Ammonia: What Future for Fuels, Feedstocks and Fertilizers?

As the second-most produced chemical worldwide and the single biggest carbon-emitting chemical, ammonia is a supply chain product ripe for disruption. 

Since ammonia forms the basis for most chemical products that contain nitrogen, its widest use is in fertilizers. And because plants need nitrogen to produce the proteins that make plant growth possible, around half of the world’s population is fed using ammonia made in chemical reactors.

Besides fertilizers, ammonia is used in the production of acrylonitrile (ACN). An intermediate for a range of chemical products, ACN is used to make rubber and fibers—acrylic fiber included.

The engineering thermoplastic polyamide 66, and the caprolactam used to make polyamide 6, need ammonia for their hexamethylene diamine feedstock. Polyurethanes starter materials, TDI and MDI isocyanates, also rely on ammonia inputs.

The sector is currently worth around US$70 billion globally. However, ammonia is being targeted as a new shipping fuel and a form of energy storage. Opening ammonia to those new uses would significantly increase its addressable markets and value. But the product will have to be sustainably produced.

Not only does the ammonia production process contribute around one percent of global greenhouse gas emissions, but research also shows that ammonia particles emitted by farming and agriculture pollutes both rural and metropolitan air streams, damaging human health and ecosystems. Keen to limit its use and emissions by 2030, the European Union (EU) set itself the target of a 19 percent reduction target based on baseline figures from 2005.

The EU’s introduction of Carbon Border Adjustment Mechanism (CBAM) amounts to tax on the embedded carbon content of certain imports. With ammonia the single chemical product so far targeted, CBAM is expected to result in higher ammonia prices. By forcing its cost up, EU policymakers hope to encourage the use of alternative, more sustainable feedstocks.

The trading bloc’s largest ammonia emitters—Germany and France—must reduce their ammonia emissions by 29 percent and 13 percent respectively by 2030 (compared to 2005) to meet the National Emission Ceilings Directive, effective from 2016.  

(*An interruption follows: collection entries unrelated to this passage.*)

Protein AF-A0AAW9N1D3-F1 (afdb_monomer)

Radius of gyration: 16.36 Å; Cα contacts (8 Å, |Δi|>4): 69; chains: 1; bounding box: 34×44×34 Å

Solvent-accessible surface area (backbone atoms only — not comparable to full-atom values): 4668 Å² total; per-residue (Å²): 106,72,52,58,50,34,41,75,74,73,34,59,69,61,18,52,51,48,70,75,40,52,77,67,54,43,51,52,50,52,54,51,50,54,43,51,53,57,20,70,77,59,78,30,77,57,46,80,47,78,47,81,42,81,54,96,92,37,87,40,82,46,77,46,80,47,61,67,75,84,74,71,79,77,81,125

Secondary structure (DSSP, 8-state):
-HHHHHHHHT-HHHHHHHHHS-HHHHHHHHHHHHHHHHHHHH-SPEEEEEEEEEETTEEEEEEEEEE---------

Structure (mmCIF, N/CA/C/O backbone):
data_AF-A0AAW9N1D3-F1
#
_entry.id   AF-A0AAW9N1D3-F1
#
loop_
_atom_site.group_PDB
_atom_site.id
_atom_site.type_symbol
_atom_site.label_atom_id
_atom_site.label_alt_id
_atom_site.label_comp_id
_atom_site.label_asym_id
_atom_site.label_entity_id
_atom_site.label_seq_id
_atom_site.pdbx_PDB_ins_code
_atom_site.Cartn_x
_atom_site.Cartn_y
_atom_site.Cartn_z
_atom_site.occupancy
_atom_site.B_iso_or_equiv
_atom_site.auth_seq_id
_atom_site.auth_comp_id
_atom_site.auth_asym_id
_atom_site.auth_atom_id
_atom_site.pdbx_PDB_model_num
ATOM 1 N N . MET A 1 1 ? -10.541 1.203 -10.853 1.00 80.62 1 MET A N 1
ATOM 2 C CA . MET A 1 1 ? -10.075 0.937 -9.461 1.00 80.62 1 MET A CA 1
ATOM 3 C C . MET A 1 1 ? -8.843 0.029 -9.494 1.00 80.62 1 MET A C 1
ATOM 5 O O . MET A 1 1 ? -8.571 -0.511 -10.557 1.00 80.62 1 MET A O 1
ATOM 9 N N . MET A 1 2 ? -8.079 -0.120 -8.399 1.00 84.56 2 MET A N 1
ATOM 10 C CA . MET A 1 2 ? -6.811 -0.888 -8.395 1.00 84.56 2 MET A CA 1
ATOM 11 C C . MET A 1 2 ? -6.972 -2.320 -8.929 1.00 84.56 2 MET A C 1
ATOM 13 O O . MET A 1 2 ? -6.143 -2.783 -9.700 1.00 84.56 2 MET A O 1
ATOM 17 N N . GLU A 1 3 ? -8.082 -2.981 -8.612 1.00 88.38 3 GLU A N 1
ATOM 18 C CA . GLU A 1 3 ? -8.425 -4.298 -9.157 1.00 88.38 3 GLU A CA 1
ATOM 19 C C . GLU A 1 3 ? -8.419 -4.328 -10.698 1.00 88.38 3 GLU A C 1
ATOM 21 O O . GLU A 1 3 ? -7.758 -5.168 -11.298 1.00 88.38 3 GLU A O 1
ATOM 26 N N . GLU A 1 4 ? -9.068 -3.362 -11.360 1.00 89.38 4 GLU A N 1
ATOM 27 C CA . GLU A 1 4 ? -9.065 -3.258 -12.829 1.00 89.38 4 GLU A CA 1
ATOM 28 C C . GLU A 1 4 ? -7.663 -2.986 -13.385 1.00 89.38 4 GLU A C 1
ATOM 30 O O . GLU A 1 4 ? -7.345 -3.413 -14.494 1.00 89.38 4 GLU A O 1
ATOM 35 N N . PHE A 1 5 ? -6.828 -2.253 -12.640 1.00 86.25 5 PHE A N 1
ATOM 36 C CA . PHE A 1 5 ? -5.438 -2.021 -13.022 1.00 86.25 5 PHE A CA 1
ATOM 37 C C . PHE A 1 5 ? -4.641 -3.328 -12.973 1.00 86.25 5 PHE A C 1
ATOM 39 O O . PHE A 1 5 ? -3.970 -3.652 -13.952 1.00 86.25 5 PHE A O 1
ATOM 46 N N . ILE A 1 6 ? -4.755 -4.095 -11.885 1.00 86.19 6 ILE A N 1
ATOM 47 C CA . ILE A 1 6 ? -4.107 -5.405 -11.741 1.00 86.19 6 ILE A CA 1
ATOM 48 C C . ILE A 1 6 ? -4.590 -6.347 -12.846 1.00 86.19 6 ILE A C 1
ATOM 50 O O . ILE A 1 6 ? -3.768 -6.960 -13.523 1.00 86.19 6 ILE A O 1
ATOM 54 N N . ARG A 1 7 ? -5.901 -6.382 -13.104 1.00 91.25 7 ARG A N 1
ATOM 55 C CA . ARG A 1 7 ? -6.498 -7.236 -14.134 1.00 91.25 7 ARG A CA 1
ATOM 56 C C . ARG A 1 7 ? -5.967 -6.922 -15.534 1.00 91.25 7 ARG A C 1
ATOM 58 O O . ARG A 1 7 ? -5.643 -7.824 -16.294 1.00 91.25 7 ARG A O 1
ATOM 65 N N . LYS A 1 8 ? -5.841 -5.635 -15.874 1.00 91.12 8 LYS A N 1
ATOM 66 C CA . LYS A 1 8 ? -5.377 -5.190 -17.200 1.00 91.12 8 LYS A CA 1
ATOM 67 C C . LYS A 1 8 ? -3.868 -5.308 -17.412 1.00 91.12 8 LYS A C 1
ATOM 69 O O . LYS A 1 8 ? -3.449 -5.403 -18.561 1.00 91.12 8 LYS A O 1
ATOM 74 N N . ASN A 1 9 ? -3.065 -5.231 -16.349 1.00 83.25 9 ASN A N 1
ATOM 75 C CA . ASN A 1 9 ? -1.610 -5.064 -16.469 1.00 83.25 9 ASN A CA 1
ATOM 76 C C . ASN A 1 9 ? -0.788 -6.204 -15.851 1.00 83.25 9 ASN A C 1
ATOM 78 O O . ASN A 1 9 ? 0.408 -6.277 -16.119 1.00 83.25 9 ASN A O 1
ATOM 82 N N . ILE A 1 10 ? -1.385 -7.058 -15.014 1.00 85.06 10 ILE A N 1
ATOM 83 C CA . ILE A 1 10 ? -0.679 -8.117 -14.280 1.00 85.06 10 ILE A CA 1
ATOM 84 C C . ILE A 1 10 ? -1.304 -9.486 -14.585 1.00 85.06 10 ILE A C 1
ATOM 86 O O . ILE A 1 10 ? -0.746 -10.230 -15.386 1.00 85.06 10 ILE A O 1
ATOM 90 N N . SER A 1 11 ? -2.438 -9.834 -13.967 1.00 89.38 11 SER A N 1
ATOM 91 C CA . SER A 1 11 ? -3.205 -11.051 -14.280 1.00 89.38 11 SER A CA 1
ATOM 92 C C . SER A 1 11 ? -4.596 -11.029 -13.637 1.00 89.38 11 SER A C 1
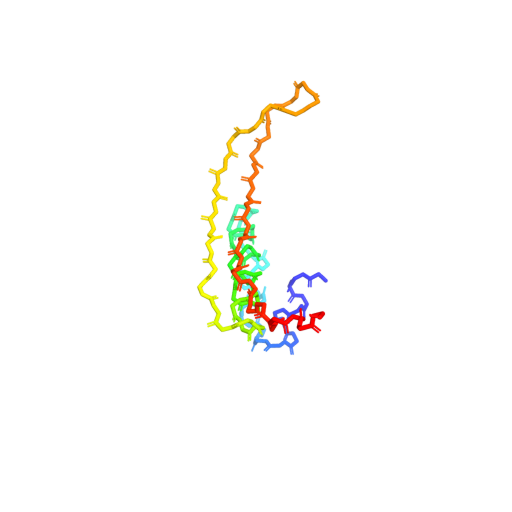ATOM 94 O O . SER A 1 11 ? -4.828 -10.313 -12.658 1.00 89.38 11 SER A O 1
ATOM 96 N N . ASP A 1 12 ? -5.503 -11.859 -14.159 1.00 92.31 12 ASP A N 1
ATOM 97 C CA . ASP A 1 12 ? -6.806 -12.120 -13.536 1.00 92.31 12 ASP A CA 1
ATOM 98 C C . ASP A 1 12 ? -6.659 -12.743 -12.139 1.00 92.31 12 ASP A C 1
ATOM 100 O O . ASP A 1 12 ? -7.317 -12.304 -11.205 1.00 92.31 12 ASP A O 1
ATOM 104 N N . GLU A 1 13 ? -5.734 -13.692 -11.962 1.00 92.62 13 GLU A N 1
ATOM 105 C CA . GLU A 1 13 ? -5.491 -14.369 -10.678 1.00 92.62 13 GLU A CA 1
ATOM 106 C C . GLU A 1 13 ? -5.106 -13.386 -9.560 1.00 92.62 13 GLU A C 1
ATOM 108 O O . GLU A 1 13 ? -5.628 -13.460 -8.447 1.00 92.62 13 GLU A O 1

Unsustainable Routes to Ammonia

The traditional route to ammonia uses natural gas and this remains the most cost-effective. A typical modern ammonia plant produces more than a kiloton per day, but its carbon footprint is costly at 450 million tons CO2 emissions annually.

Ammonia produced using fossil-derived hydrogen (from coal or natural gas) without carbon capture, utilization and storage (CCUS) is considered “conventional ammonia”, often dubbed grey ammonia. Producing one ton of ammonia requires roughly 0.18 tons of hydrogen and just over four times as much nitrogen. It is this method that carries the largest carbon footprint, emitting two tons of CO₂ for every ton of ammonia yielded.

CCUS is a process by which carbon dioxide emissions from sources like coal-fired power plants is captured and either reused or stored to prevents its entry into the atmosphere.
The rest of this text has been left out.